In my previous post I talked mainly about why there isn’t a large showing of chemistry in the cloud. It was based of Deepaks post and a FriendFeed thread, but really only addressed the first two words of the title. The issue of collaboration came up in the FriendFeed thread via some comments from Matthew Todd. He asked
I am also interested in why there are so few distributed chemistry collaborations – i.e. those involving the actual synthesis of chemical compounds and their evaluation. Does it come down to data sharing tools?
The term “distributed chemistry collaborations” arises, partly, from a recent paper. But one might say that the idea of distributed collaborations is already here. Chemists have been collaborating in variety of ways, though many of these collaborations are small and focused (say between two or three people).
I get the feeling that Matthew is talking about larger collaborations, something on the lines of the CombiUgi project or the ONS Challenge. I think there are a number of factors that might explain why we don’t see more such large, distributed chemistry collaborations.
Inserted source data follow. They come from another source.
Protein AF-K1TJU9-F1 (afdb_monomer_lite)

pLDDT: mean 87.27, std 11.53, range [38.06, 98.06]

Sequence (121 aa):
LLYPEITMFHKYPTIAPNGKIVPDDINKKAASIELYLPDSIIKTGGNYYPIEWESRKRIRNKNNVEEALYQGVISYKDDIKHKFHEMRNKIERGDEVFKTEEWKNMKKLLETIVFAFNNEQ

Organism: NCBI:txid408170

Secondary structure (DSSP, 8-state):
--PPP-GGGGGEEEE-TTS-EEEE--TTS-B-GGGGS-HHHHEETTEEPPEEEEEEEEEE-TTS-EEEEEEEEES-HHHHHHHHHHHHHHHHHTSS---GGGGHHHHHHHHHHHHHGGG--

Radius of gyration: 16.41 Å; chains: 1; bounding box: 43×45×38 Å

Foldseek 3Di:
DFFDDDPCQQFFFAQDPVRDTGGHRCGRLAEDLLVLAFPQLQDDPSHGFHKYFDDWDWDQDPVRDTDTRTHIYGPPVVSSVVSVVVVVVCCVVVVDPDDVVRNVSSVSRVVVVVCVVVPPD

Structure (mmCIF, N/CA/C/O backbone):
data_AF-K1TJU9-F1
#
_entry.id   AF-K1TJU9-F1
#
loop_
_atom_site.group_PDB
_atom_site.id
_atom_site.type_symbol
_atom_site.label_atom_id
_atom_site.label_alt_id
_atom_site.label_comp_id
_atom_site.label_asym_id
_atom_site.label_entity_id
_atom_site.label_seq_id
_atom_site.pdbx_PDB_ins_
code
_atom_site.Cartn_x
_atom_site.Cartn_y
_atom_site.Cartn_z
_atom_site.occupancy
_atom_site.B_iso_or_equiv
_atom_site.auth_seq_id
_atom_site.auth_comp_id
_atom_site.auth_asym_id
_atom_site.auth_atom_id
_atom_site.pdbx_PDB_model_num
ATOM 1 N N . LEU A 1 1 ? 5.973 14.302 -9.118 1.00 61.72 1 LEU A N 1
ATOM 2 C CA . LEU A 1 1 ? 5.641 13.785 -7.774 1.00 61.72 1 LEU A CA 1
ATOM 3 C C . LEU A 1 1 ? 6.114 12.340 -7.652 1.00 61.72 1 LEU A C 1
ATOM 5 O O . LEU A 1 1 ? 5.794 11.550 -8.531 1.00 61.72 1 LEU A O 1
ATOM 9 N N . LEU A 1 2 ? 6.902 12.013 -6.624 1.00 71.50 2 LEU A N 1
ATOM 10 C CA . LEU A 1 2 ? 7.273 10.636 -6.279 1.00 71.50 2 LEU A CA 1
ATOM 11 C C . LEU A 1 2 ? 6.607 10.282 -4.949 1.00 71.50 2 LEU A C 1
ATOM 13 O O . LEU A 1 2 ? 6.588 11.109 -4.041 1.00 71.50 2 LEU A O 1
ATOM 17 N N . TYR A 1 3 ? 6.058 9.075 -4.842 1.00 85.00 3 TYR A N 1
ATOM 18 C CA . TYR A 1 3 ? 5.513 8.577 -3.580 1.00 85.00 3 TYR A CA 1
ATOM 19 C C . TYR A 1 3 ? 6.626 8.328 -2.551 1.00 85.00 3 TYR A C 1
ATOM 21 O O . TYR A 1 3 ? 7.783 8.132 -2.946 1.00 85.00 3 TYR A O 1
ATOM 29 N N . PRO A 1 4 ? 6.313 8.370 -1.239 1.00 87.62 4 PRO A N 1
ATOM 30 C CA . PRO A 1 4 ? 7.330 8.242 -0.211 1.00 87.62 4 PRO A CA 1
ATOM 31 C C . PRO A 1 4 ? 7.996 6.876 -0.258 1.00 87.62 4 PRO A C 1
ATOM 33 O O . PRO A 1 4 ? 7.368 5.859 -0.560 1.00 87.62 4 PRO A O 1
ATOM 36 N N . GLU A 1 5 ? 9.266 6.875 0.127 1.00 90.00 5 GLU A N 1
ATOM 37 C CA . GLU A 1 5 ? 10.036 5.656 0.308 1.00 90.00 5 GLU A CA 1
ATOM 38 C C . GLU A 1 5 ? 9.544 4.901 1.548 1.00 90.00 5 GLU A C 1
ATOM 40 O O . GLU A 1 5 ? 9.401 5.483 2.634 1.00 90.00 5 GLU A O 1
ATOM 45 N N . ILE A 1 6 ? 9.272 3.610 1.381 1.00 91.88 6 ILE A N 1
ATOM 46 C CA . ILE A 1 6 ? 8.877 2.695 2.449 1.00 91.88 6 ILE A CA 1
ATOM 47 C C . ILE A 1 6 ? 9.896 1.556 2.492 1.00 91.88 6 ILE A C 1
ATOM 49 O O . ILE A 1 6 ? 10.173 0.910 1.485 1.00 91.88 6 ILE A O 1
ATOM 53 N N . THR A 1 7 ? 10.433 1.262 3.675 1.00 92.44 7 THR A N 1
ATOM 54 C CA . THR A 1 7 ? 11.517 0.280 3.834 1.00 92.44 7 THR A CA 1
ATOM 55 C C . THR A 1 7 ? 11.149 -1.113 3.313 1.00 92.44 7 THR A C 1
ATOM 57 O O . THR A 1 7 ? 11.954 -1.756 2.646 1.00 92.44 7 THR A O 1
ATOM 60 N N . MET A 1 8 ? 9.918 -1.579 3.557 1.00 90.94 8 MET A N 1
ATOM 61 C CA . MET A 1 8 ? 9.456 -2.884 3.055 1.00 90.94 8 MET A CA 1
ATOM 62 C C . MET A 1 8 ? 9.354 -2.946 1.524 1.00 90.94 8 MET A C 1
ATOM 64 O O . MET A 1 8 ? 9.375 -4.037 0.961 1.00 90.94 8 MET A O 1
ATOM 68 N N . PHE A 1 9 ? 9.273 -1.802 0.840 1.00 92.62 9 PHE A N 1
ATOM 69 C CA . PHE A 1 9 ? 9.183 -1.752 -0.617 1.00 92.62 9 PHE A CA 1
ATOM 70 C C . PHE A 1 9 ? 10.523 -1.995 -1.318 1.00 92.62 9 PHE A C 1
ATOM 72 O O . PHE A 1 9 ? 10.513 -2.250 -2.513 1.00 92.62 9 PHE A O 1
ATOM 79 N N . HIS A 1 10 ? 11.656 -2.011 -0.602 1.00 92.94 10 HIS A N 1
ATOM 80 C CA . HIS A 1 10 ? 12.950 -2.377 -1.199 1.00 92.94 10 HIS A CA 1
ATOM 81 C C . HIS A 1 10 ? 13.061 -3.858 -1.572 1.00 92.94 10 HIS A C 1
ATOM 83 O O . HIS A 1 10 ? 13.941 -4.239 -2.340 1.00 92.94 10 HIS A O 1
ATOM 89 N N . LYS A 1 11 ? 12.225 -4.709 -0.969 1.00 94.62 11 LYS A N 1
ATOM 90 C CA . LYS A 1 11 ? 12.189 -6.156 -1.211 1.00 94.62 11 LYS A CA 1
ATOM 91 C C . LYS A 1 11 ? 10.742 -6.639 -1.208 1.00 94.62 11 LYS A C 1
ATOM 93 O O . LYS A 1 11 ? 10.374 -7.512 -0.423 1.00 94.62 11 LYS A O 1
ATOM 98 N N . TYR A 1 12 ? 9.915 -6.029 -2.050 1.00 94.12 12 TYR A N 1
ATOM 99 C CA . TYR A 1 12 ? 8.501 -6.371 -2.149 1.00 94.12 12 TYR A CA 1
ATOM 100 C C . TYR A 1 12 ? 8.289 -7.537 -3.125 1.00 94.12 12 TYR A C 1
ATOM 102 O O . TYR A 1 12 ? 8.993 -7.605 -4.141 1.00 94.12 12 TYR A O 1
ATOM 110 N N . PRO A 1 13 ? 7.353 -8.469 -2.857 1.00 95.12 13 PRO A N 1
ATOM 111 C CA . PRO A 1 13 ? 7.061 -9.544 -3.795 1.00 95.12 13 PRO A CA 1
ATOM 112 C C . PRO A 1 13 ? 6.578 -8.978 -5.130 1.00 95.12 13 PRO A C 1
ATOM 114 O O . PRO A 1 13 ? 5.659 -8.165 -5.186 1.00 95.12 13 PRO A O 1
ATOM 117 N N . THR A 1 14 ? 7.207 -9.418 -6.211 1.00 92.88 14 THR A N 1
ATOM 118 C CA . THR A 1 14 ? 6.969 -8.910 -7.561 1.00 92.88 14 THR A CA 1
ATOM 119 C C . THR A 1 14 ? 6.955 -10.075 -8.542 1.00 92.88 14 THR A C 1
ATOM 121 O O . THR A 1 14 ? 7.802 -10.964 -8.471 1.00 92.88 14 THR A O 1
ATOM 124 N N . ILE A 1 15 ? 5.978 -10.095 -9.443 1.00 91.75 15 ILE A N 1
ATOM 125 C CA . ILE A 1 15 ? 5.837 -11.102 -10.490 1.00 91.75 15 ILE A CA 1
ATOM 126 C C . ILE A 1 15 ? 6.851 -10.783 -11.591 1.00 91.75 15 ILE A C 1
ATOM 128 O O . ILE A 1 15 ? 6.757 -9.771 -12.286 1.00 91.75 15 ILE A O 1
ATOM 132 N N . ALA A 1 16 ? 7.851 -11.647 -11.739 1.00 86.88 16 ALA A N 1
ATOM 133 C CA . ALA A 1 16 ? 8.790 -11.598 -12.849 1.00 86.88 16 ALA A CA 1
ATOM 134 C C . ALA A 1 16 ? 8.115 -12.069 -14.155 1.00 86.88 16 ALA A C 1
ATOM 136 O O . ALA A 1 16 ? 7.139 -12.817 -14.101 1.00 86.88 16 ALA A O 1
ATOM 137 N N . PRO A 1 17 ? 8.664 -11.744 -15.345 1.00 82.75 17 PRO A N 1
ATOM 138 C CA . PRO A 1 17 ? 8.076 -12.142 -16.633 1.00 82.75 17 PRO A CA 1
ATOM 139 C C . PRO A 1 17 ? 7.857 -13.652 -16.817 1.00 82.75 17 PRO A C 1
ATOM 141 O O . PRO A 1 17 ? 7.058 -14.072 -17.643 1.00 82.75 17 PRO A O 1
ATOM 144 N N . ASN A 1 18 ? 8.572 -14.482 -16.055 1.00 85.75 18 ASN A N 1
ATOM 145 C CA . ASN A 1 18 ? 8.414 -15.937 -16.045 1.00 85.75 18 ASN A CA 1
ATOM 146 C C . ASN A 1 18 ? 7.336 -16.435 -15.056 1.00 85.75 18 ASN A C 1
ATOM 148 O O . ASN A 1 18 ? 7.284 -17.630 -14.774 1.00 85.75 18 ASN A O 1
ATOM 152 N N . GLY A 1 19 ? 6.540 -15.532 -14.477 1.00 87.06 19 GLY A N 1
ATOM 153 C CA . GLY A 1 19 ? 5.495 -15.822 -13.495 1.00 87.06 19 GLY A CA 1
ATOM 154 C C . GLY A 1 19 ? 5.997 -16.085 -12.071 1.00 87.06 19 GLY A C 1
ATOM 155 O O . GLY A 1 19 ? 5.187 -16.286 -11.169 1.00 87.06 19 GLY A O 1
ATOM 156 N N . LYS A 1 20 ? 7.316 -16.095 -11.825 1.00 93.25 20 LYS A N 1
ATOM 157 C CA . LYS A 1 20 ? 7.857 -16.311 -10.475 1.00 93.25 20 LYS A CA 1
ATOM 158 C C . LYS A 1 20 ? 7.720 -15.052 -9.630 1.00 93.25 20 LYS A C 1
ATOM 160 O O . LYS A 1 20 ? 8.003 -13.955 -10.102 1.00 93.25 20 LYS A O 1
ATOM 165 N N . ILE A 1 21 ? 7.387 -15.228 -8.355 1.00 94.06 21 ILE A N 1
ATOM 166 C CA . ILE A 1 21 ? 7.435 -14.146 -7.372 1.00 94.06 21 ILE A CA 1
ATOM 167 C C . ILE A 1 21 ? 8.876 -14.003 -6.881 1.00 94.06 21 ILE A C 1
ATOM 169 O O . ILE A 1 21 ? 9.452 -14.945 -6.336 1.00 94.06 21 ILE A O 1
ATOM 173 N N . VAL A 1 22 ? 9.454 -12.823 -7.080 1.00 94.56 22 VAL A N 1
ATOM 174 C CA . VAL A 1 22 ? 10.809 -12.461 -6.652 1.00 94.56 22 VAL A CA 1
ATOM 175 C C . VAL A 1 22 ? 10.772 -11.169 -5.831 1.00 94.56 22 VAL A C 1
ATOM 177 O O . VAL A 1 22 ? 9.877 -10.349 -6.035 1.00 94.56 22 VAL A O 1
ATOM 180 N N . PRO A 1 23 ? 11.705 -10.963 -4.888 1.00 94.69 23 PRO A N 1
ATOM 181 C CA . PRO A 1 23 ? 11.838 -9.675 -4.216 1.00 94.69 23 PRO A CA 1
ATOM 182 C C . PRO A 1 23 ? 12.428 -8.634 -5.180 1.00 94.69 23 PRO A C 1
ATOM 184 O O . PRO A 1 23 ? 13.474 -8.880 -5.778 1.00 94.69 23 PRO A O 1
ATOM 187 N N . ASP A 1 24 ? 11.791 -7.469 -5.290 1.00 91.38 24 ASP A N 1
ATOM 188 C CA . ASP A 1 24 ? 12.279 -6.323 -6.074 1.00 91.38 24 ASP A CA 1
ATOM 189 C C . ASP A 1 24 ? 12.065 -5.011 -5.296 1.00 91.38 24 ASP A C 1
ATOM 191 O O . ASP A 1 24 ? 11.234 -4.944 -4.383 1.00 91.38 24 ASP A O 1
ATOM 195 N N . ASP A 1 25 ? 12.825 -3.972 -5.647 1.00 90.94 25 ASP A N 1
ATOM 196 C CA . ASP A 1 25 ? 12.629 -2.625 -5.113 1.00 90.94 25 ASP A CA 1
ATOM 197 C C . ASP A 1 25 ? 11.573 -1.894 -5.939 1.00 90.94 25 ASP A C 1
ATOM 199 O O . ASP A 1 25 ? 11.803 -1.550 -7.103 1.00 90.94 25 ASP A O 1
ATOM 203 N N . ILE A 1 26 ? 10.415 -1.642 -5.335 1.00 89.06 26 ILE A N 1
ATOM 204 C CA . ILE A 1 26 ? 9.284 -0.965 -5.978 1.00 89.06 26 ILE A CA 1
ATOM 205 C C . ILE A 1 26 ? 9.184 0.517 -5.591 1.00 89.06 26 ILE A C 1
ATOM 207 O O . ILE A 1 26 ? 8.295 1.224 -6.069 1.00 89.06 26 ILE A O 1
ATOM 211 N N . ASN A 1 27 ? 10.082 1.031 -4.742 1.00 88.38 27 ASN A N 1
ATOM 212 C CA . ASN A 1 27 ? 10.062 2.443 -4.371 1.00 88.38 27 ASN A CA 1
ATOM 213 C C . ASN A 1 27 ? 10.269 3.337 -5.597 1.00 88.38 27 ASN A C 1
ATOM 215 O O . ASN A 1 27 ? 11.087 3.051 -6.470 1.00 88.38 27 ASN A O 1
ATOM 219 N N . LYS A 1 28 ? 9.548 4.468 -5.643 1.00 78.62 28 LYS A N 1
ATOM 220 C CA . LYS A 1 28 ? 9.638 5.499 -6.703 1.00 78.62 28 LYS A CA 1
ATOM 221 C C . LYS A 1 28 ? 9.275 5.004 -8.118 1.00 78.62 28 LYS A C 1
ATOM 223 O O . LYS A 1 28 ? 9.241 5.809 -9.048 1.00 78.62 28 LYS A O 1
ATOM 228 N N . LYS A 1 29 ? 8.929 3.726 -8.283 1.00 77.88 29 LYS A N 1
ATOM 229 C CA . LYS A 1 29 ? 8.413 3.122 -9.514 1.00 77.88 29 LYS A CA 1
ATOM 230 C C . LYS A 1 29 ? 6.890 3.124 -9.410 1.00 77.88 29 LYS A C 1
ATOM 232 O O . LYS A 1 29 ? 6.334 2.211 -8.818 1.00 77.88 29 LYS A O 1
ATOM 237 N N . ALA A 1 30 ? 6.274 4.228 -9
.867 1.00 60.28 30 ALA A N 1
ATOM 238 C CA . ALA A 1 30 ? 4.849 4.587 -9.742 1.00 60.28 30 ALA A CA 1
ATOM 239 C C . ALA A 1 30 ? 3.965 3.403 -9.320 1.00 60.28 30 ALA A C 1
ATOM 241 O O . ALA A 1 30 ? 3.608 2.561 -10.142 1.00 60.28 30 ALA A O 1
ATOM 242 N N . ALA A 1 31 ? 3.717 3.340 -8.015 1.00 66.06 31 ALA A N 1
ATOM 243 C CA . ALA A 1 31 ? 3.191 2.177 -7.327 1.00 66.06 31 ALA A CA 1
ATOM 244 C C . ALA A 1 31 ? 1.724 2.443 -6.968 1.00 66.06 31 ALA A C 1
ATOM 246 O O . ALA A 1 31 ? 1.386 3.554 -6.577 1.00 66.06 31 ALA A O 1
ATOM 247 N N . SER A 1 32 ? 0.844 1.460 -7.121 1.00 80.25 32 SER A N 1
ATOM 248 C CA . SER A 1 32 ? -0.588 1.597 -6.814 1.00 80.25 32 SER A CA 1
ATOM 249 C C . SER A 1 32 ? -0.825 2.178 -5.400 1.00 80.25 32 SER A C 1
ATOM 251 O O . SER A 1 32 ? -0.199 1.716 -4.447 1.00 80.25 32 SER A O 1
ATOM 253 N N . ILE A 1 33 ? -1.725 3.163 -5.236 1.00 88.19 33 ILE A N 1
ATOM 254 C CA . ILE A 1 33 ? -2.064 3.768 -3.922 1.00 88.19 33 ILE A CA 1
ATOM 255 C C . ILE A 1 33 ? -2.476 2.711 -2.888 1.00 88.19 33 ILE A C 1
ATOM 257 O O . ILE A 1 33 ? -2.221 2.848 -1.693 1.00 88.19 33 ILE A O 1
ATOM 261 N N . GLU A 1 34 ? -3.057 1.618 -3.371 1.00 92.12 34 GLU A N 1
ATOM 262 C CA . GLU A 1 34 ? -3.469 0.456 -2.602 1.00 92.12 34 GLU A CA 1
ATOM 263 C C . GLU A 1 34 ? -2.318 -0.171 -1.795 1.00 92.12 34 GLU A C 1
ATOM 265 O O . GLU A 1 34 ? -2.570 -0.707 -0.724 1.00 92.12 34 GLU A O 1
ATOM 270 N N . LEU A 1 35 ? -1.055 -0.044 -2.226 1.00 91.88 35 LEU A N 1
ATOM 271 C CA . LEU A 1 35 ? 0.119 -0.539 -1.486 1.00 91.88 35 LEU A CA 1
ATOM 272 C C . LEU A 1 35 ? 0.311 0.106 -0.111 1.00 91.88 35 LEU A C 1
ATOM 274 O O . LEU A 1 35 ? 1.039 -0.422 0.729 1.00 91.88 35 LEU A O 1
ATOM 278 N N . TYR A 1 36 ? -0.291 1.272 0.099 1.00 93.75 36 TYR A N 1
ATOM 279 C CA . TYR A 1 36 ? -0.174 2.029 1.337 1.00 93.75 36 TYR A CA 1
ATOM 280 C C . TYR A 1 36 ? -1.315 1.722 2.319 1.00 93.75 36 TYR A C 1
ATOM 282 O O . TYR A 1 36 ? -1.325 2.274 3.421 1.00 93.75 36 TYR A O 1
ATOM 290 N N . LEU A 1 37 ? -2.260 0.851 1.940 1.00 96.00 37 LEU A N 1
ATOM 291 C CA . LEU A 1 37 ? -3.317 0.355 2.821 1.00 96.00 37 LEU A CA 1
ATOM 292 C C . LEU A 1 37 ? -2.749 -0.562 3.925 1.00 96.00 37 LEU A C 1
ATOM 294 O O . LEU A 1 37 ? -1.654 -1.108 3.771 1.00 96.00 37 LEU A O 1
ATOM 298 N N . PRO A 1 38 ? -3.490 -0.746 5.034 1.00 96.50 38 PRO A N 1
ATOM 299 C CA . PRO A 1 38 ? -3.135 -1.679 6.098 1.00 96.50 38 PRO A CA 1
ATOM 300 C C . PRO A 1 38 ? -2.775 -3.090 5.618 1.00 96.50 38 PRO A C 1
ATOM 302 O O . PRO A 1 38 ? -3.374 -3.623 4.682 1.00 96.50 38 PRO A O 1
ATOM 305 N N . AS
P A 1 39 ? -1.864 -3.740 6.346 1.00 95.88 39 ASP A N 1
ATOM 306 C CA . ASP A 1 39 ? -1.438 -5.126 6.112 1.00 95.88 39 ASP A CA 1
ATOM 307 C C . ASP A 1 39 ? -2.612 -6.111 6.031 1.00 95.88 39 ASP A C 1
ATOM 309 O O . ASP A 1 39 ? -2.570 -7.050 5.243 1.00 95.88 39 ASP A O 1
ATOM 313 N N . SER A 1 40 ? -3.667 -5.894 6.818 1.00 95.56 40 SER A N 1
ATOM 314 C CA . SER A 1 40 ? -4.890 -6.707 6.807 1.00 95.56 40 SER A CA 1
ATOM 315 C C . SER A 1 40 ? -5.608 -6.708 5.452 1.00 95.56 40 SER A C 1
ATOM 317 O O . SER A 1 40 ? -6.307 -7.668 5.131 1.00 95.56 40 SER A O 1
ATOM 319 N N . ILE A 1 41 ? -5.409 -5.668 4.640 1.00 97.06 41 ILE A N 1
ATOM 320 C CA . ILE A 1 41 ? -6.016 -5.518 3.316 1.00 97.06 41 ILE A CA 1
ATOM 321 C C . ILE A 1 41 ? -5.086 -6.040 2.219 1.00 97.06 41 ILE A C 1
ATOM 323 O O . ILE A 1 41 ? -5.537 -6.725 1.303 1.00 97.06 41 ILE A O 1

First, there is the issue of IP and credit. How will it get apportioned? If each collaborator is providing a specific set of skills, I can see it being relatively simple. But then it also sounds like pretty much any current collaboration. What happens when multiple people are synthesizing different compounds? And you have multiple people doing assays? How is work dividied? How is credit received? And are large, loosely managed groups even efficient? Of course, one could compare the scenario to many large Open Source projects and their management issues.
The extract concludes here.